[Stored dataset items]
———
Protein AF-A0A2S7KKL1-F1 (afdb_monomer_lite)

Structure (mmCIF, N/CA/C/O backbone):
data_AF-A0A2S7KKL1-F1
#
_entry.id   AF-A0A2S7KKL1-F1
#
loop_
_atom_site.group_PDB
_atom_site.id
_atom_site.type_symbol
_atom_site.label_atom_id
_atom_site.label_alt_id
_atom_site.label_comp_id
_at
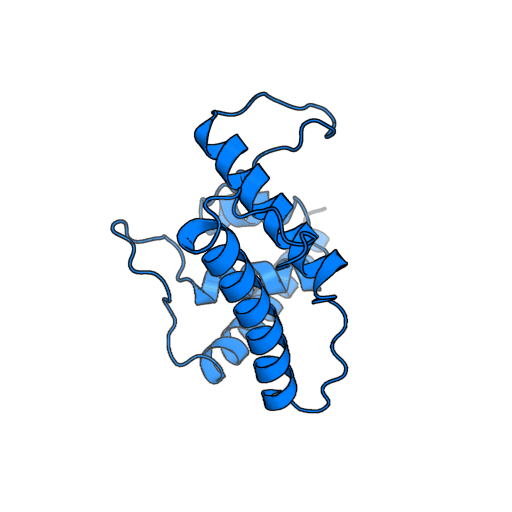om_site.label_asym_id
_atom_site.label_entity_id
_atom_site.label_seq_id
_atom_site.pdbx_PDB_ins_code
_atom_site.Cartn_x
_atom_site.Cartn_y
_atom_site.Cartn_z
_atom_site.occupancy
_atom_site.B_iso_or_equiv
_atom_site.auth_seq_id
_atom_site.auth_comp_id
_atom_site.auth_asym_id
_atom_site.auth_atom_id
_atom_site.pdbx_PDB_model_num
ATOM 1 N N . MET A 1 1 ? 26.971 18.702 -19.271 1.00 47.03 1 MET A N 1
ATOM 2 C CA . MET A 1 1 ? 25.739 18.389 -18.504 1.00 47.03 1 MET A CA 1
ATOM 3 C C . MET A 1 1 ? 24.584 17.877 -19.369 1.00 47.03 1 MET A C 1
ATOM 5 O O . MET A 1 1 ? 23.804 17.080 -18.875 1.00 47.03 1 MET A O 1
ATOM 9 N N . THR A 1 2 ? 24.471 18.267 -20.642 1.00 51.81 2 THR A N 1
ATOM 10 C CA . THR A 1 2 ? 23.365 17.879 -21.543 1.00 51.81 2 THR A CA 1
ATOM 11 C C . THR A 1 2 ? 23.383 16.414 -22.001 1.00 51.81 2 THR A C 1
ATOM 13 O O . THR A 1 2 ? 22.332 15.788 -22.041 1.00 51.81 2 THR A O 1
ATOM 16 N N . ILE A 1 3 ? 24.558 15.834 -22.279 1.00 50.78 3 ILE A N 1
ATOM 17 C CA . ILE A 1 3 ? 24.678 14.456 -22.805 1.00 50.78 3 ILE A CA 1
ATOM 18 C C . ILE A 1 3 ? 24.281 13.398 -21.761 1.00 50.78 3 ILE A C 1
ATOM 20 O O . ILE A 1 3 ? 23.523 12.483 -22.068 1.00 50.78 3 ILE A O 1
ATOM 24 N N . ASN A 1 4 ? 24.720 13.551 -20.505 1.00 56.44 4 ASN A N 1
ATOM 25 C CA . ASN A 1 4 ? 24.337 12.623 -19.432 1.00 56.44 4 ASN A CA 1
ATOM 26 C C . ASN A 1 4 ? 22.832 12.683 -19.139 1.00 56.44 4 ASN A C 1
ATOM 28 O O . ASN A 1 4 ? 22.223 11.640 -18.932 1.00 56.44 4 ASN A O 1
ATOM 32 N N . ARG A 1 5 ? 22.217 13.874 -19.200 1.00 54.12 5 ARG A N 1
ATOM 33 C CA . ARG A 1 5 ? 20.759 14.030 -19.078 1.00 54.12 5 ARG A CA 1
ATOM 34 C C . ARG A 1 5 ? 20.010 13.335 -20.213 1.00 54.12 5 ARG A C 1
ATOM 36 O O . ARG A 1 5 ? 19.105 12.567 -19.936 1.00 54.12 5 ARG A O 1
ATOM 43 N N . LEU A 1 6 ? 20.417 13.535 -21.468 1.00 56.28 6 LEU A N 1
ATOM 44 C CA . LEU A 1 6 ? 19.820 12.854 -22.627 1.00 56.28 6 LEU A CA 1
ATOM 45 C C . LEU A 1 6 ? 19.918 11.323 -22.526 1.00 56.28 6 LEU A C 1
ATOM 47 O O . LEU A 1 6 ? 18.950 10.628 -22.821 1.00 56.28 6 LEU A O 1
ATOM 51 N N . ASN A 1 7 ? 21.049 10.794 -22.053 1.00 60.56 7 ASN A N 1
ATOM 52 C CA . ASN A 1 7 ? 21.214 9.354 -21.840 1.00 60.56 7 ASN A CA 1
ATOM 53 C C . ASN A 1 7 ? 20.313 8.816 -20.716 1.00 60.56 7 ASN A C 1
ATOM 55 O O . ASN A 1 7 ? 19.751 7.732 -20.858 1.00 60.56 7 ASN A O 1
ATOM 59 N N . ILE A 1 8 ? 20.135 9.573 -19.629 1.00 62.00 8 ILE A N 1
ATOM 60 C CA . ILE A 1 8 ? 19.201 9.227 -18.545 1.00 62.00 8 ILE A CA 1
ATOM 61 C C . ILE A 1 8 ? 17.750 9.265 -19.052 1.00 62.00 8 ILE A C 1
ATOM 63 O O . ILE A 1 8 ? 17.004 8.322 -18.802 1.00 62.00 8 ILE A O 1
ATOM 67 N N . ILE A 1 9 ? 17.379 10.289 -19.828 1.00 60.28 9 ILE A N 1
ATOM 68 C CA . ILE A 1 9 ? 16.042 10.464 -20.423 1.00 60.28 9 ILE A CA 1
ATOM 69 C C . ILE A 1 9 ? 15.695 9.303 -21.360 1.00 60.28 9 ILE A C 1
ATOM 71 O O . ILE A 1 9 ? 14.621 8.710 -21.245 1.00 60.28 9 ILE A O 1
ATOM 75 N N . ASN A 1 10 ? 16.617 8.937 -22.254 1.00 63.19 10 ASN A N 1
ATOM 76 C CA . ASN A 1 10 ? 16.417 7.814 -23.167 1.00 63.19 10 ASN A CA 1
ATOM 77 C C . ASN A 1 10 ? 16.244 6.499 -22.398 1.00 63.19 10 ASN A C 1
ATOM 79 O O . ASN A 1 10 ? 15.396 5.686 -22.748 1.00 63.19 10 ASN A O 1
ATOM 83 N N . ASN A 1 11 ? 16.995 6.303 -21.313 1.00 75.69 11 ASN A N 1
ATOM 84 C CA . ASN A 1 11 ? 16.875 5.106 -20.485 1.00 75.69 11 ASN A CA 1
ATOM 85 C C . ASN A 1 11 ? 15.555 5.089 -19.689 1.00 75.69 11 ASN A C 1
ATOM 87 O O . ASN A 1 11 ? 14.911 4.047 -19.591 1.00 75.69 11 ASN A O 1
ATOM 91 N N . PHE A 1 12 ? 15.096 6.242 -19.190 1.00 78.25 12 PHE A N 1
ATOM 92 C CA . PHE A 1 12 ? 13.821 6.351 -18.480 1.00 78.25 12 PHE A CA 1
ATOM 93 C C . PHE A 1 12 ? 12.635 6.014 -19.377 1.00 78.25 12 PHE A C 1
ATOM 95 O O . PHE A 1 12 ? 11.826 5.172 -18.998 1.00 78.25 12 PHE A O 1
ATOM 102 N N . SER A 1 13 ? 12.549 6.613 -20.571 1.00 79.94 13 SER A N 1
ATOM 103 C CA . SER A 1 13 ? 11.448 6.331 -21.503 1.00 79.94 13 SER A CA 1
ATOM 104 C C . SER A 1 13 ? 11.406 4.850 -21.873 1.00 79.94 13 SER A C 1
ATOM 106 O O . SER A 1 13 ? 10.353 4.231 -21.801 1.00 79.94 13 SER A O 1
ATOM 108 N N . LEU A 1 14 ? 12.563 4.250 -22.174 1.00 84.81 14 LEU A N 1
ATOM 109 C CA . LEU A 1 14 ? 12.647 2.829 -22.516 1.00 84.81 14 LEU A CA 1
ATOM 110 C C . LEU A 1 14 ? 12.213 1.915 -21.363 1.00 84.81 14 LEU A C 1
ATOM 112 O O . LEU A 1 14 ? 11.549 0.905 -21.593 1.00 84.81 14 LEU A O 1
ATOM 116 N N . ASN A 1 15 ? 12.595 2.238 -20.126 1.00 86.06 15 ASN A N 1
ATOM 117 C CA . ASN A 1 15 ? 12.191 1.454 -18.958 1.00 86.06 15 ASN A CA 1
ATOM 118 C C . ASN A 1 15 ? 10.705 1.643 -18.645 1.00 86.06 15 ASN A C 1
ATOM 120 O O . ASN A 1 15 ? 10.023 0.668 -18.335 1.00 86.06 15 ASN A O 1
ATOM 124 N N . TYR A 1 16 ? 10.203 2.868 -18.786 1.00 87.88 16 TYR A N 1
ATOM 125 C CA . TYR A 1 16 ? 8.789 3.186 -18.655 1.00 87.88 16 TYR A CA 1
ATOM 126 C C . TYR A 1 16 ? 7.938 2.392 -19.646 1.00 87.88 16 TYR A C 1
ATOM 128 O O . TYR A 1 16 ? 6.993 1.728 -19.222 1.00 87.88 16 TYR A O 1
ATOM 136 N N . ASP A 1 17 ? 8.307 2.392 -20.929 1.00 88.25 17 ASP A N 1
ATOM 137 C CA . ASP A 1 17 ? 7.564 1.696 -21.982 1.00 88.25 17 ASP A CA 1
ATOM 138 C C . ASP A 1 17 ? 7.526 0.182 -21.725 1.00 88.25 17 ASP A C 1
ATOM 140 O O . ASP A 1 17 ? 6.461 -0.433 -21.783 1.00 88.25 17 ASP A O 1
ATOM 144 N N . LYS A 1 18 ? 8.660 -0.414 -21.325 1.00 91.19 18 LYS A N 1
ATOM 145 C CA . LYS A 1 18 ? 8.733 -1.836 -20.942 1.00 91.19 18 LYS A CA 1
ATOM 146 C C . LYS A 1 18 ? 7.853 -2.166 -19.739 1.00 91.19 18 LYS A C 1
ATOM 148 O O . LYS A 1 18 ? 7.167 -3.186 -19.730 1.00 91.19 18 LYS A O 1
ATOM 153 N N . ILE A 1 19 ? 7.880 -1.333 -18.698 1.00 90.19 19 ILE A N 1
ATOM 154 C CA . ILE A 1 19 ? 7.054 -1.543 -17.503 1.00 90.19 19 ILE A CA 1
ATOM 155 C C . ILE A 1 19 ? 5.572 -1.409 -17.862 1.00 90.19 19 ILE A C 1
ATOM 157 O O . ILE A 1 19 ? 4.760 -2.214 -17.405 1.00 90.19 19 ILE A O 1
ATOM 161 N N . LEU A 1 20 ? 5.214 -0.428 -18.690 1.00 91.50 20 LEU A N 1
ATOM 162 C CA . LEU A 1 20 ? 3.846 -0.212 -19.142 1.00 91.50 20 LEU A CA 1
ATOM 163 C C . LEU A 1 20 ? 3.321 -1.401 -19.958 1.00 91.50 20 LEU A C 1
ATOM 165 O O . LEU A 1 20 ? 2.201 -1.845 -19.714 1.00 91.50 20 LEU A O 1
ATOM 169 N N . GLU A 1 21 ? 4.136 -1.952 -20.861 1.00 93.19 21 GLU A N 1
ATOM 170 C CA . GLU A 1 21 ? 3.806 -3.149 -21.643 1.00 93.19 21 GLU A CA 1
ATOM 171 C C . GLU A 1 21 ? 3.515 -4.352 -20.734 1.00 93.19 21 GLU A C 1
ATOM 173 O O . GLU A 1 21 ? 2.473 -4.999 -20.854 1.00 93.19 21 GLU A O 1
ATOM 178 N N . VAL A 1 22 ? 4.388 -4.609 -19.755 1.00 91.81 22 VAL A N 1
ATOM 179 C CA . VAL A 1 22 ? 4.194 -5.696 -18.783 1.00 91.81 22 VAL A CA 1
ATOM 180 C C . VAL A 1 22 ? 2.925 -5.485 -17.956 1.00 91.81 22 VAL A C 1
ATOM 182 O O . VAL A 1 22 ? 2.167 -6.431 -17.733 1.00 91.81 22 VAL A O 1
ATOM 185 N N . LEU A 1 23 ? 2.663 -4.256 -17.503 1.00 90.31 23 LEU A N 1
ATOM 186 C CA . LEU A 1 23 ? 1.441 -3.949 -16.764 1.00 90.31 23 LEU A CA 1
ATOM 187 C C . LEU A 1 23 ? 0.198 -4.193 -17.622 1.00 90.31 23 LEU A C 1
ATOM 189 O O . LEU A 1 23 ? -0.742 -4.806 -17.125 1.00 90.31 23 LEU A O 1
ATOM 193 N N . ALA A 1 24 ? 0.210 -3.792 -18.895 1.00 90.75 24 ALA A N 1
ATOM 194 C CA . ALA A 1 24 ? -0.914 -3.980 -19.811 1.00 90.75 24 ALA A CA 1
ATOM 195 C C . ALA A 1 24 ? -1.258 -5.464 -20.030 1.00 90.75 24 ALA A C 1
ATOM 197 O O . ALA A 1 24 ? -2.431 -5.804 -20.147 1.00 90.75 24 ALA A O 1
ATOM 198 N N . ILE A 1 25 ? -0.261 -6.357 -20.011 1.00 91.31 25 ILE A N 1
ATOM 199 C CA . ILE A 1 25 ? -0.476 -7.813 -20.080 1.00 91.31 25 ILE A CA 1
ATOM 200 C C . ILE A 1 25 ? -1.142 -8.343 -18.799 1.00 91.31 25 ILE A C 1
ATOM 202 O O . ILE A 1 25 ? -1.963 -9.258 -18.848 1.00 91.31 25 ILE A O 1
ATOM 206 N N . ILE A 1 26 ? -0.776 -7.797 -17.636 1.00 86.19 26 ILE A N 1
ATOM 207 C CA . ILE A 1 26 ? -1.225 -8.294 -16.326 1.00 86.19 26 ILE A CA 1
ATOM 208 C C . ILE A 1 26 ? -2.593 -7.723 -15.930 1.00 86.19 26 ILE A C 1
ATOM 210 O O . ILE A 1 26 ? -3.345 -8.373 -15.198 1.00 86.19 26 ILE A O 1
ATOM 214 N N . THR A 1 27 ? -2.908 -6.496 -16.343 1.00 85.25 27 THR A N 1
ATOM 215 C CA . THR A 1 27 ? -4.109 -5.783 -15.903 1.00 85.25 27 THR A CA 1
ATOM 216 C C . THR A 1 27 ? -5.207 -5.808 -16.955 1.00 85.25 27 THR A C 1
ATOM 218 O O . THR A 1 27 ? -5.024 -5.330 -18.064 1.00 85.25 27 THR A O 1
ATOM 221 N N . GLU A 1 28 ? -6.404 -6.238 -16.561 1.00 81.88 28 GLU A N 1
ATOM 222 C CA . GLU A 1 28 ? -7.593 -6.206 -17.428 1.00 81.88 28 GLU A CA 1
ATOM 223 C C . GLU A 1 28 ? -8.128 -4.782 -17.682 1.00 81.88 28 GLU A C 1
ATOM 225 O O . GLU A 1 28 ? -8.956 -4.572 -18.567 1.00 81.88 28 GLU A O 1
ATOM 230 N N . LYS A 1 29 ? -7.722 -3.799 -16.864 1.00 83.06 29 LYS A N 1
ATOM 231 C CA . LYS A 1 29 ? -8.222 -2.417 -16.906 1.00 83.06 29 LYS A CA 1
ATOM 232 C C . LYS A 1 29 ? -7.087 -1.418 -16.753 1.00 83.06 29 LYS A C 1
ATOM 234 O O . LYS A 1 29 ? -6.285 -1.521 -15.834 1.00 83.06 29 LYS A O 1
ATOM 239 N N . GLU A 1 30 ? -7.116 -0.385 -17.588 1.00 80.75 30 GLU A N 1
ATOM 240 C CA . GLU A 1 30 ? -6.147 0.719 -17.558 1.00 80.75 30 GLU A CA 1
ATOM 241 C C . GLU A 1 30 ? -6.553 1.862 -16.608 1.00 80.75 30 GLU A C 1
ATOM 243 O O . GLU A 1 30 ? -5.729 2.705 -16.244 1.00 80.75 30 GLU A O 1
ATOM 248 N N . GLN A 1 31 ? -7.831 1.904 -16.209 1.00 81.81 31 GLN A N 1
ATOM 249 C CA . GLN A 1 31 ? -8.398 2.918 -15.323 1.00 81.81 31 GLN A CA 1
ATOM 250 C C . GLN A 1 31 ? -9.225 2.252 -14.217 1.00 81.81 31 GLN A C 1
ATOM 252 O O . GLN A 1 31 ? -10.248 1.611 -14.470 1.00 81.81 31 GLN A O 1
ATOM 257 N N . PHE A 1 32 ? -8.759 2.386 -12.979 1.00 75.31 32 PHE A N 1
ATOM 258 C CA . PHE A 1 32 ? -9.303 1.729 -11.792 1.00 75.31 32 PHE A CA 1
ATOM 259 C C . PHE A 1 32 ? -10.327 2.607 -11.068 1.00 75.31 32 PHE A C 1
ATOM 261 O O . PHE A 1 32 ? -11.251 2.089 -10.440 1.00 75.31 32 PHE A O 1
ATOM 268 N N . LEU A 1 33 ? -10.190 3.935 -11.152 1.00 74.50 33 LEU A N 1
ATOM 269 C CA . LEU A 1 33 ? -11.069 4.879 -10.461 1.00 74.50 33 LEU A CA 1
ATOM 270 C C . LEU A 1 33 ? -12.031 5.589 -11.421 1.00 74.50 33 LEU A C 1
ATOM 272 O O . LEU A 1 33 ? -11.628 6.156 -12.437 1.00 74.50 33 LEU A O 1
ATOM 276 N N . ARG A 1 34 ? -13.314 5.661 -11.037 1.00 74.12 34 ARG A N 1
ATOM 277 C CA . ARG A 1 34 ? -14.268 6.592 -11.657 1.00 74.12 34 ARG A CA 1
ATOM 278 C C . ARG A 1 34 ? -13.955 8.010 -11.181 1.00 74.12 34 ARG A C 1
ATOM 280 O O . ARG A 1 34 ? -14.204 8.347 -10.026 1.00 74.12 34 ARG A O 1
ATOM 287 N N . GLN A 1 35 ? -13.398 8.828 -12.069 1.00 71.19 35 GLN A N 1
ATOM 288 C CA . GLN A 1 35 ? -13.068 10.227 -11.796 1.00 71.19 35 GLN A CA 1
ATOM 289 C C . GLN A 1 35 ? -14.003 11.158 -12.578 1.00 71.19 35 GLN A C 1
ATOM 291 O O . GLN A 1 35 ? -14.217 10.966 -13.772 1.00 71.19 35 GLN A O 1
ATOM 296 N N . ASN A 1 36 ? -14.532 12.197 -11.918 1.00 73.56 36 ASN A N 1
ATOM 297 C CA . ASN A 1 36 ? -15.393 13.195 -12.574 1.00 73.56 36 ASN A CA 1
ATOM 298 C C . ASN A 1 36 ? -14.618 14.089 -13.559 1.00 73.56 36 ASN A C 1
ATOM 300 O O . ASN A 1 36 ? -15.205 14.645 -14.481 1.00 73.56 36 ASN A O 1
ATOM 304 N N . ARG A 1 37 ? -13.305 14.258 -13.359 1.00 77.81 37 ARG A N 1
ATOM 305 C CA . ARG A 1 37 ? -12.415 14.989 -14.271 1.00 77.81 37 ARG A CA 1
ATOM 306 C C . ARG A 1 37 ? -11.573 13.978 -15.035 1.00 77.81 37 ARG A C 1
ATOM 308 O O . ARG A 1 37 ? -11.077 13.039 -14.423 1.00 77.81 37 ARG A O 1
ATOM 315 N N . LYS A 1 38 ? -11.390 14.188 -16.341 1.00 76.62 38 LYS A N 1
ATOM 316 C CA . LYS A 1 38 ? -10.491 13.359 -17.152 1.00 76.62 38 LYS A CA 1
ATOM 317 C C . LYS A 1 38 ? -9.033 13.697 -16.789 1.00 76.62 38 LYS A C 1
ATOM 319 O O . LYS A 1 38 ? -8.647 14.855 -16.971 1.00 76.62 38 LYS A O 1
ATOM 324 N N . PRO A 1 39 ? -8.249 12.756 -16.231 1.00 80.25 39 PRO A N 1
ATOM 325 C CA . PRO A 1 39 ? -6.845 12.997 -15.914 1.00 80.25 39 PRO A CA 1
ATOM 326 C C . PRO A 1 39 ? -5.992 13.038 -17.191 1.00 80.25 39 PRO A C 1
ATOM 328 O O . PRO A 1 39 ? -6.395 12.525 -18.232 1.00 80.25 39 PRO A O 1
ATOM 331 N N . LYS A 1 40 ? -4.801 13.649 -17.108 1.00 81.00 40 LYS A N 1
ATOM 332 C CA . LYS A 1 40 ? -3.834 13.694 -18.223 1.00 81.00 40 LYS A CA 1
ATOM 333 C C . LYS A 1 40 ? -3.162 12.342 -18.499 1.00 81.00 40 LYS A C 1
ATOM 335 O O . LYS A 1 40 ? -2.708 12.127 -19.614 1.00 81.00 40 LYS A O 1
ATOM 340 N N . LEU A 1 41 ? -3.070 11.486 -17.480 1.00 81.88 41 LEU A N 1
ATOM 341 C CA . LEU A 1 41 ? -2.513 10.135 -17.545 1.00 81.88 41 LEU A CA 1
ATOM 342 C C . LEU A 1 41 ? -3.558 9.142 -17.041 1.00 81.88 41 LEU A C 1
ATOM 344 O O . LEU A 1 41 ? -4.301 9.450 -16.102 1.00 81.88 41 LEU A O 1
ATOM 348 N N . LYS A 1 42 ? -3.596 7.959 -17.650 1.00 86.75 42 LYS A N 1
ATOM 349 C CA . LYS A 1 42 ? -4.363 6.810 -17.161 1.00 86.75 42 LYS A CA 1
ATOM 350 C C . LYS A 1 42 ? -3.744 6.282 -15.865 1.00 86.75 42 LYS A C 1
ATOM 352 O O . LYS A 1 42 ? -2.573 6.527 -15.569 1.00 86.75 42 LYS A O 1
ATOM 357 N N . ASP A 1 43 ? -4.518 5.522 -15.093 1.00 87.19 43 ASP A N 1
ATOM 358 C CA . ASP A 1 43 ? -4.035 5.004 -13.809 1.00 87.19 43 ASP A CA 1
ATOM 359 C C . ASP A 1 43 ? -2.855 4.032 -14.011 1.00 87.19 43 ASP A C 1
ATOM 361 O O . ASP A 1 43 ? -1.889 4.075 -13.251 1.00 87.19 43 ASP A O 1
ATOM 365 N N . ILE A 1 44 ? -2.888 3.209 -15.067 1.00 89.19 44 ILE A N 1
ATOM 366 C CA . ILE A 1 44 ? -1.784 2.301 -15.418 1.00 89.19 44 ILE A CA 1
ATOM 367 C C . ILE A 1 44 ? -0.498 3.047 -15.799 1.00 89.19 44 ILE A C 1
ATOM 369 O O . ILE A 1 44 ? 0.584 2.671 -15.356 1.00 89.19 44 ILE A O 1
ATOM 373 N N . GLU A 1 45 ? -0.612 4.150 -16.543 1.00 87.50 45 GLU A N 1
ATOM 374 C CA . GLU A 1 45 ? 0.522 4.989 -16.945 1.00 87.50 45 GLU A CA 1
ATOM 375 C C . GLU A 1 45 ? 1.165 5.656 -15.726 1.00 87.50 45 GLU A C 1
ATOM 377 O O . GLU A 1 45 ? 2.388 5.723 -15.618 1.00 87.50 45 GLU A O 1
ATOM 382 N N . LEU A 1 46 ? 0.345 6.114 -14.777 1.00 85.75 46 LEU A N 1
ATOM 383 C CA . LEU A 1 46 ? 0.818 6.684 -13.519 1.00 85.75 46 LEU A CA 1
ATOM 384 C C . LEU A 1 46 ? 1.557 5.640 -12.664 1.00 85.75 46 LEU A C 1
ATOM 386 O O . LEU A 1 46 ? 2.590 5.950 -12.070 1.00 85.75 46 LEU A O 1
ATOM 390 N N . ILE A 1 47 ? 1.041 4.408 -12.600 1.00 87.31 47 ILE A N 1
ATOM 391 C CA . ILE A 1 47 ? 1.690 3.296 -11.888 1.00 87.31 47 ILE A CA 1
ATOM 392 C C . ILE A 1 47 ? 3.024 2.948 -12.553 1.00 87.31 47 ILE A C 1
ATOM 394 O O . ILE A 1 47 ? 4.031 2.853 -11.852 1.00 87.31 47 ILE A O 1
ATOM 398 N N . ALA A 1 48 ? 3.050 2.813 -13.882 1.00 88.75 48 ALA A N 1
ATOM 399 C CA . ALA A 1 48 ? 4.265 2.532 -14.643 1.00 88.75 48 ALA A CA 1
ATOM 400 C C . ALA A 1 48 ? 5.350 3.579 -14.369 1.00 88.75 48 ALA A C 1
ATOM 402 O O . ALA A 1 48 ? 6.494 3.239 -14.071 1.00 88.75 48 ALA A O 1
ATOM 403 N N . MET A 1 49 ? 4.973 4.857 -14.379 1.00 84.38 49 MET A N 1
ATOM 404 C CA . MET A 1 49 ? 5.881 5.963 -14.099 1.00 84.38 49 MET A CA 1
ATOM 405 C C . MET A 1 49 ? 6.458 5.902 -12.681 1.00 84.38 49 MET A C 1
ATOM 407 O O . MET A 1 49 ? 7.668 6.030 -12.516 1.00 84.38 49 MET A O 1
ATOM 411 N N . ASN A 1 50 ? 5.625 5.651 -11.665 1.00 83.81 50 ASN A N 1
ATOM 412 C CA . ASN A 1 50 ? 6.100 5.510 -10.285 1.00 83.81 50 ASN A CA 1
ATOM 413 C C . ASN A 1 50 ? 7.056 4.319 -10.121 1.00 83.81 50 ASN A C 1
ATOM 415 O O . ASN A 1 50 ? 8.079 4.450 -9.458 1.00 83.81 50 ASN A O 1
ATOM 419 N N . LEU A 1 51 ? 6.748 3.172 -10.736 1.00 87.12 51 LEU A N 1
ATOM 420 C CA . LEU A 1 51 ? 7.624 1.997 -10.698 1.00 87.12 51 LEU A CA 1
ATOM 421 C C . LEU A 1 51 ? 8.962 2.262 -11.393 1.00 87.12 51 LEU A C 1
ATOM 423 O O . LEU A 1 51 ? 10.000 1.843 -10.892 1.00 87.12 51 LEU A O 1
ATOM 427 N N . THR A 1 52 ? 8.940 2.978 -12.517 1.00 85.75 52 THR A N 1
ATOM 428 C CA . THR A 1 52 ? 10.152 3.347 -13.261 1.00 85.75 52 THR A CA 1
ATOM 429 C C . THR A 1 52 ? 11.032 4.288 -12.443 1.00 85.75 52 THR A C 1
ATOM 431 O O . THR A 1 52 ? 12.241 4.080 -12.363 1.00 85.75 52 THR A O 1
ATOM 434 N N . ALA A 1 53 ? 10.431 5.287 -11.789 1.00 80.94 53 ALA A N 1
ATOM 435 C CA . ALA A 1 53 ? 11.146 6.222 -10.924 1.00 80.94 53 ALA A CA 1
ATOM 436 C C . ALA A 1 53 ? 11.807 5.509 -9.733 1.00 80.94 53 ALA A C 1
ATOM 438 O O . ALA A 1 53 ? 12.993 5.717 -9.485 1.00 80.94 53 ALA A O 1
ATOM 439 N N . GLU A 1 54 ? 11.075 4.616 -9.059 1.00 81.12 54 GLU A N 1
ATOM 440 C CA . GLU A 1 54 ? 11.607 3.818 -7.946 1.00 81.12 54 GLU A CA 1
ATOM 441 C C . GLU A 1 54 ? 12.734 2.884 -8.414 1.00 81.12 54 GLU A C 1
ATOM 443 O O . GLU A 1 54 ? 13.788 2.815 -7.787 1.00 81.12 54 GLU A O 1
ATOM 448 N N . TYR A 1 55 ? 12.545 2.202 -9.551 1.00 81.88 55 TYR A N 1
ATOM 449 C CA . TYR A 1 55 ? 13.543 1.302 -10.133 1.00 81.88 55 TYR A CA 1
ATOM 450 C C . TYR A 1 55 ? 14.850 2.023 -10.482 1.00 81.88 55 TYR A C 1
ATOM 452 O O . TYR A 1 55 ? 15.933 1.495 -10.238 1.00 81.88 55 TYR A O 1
———
About this task>
Take the line above containing "ATOM 108 N N", the line containing "ATOM 161 N N", and all lines in between, and copy them exactly without anything else.

Task output>
ATOM 108 N N . LEU A 1 14 ? 12.563 4.250 -22.174 1.00 84.81 14 LEU A N 1
ATOM 109 C CA . LEU A 1 14 ? 12.647 2.829 -22.516 1.00 84.81 14 LEU A CA 1
ATOM 110 C C . LEU A 1 14 ? 12.213 1.915 -21.363 1.00 84.81 14 LEU A C 1
ATOM 112 O O . LEU A 1 14 ? 11.549 0.905 -21.593 1.00 84.81 14 LEU A O 1
ATOM 116 N N . ASN A 1 15 ? 12.595 2.238 -20.126 1.00 86.06 15 ASN A N 1
ATOM 117 C CA . ASN A 1 15 ? 12.191 1.454 -18.958 1.00 86.06 15 ASN A CA 1
ATOM 118 C C . ASN A 1 15 ? 10.705 1.643 -18.645 1.00 86.06 15 ASN A C 1
ATOM 120 O O . ASN A 1 15 ? 10.023 0.668 -18.335 1.00 86.06 15 ASN A O 1
ATOM 124 N N . TYR A 1 16 ? 10.203 2.868 -18.786 1.00 87.88 16 TYR A N 1
ATOM 125 C CA . TYR A 1 16 ? 8.789 3.186 -18.655 1.00 87.88 16 TYR A CA 1
ATOM 126 C C . TYR A 1 16 ? 7.938 2.392 -19.646 1.00 87.88 16 TYR A C 1
ATOM 128 O O . TYR A 1 16 ? 6.993 1.728 -19.222 1.00 87.88 16 TYR A O 1
ATOM 136 N N . ASP A 1 17 ? 8.307 2.392 -20.929 1.00 88.25 17 ASP A N 1
ATOM 137 C CA . ASP A 1 17 ? 7.564 1.696 -21.982 1.00 88.25 17 ASP A CA 1
ATOM 138 C C . ASP A 1 17 ? 7.526 0.182 -21.725 1.00 88.25 17 ASP A C 1
ATOM 140 O O . ASP A 1 17 ? 6.461 -0.433 -21.783 1.00 88.25 17 ASP A O 1
ATOM 144 N N . LYS A 1 18 ? 8.660 -0.414 -21.325 1.00 91.19 18 LYS A N 1
ATOM 145 C CA . LYS A 1 18 ? 8.733 -1.836 -20.942 1.00 91.19 18 LYS A CA 1
ATOM 146 C C . LYS A 1 18 ? 7.853 -2.166 -19.739 1.00 91.19 18 LYS A C 1
ATOM 148 O O . LYS A 1 18 ? 7.167 -3.186 -19.730 1.00 91.19 18 LYS A O 1
ATOM 153 N N . ILE A 1 19 ? 7.880 -1.333 -18.698 1.00 90.19 19 ILE A N 1
ATOM 154 C CA . ILE A 1 19 ? 7.054 -1.543 -17.503 1.00 90.19 19 ILE A CA 1
ATOM 155 C C . ILE A 1 19 ? 5.572 -1.409 -17.862 1.00 90.19 19 ILE A C 1
ATOM 157 O O . ILE A 1 19 ? 4.760 -2.214 -17.405 1.00 90.19 19 ILE A O 1
ATOM 161 N N . LEU A 1 20 ? 5.214 -0.428 -18.690 1.00 91.50 20 LEU A N 1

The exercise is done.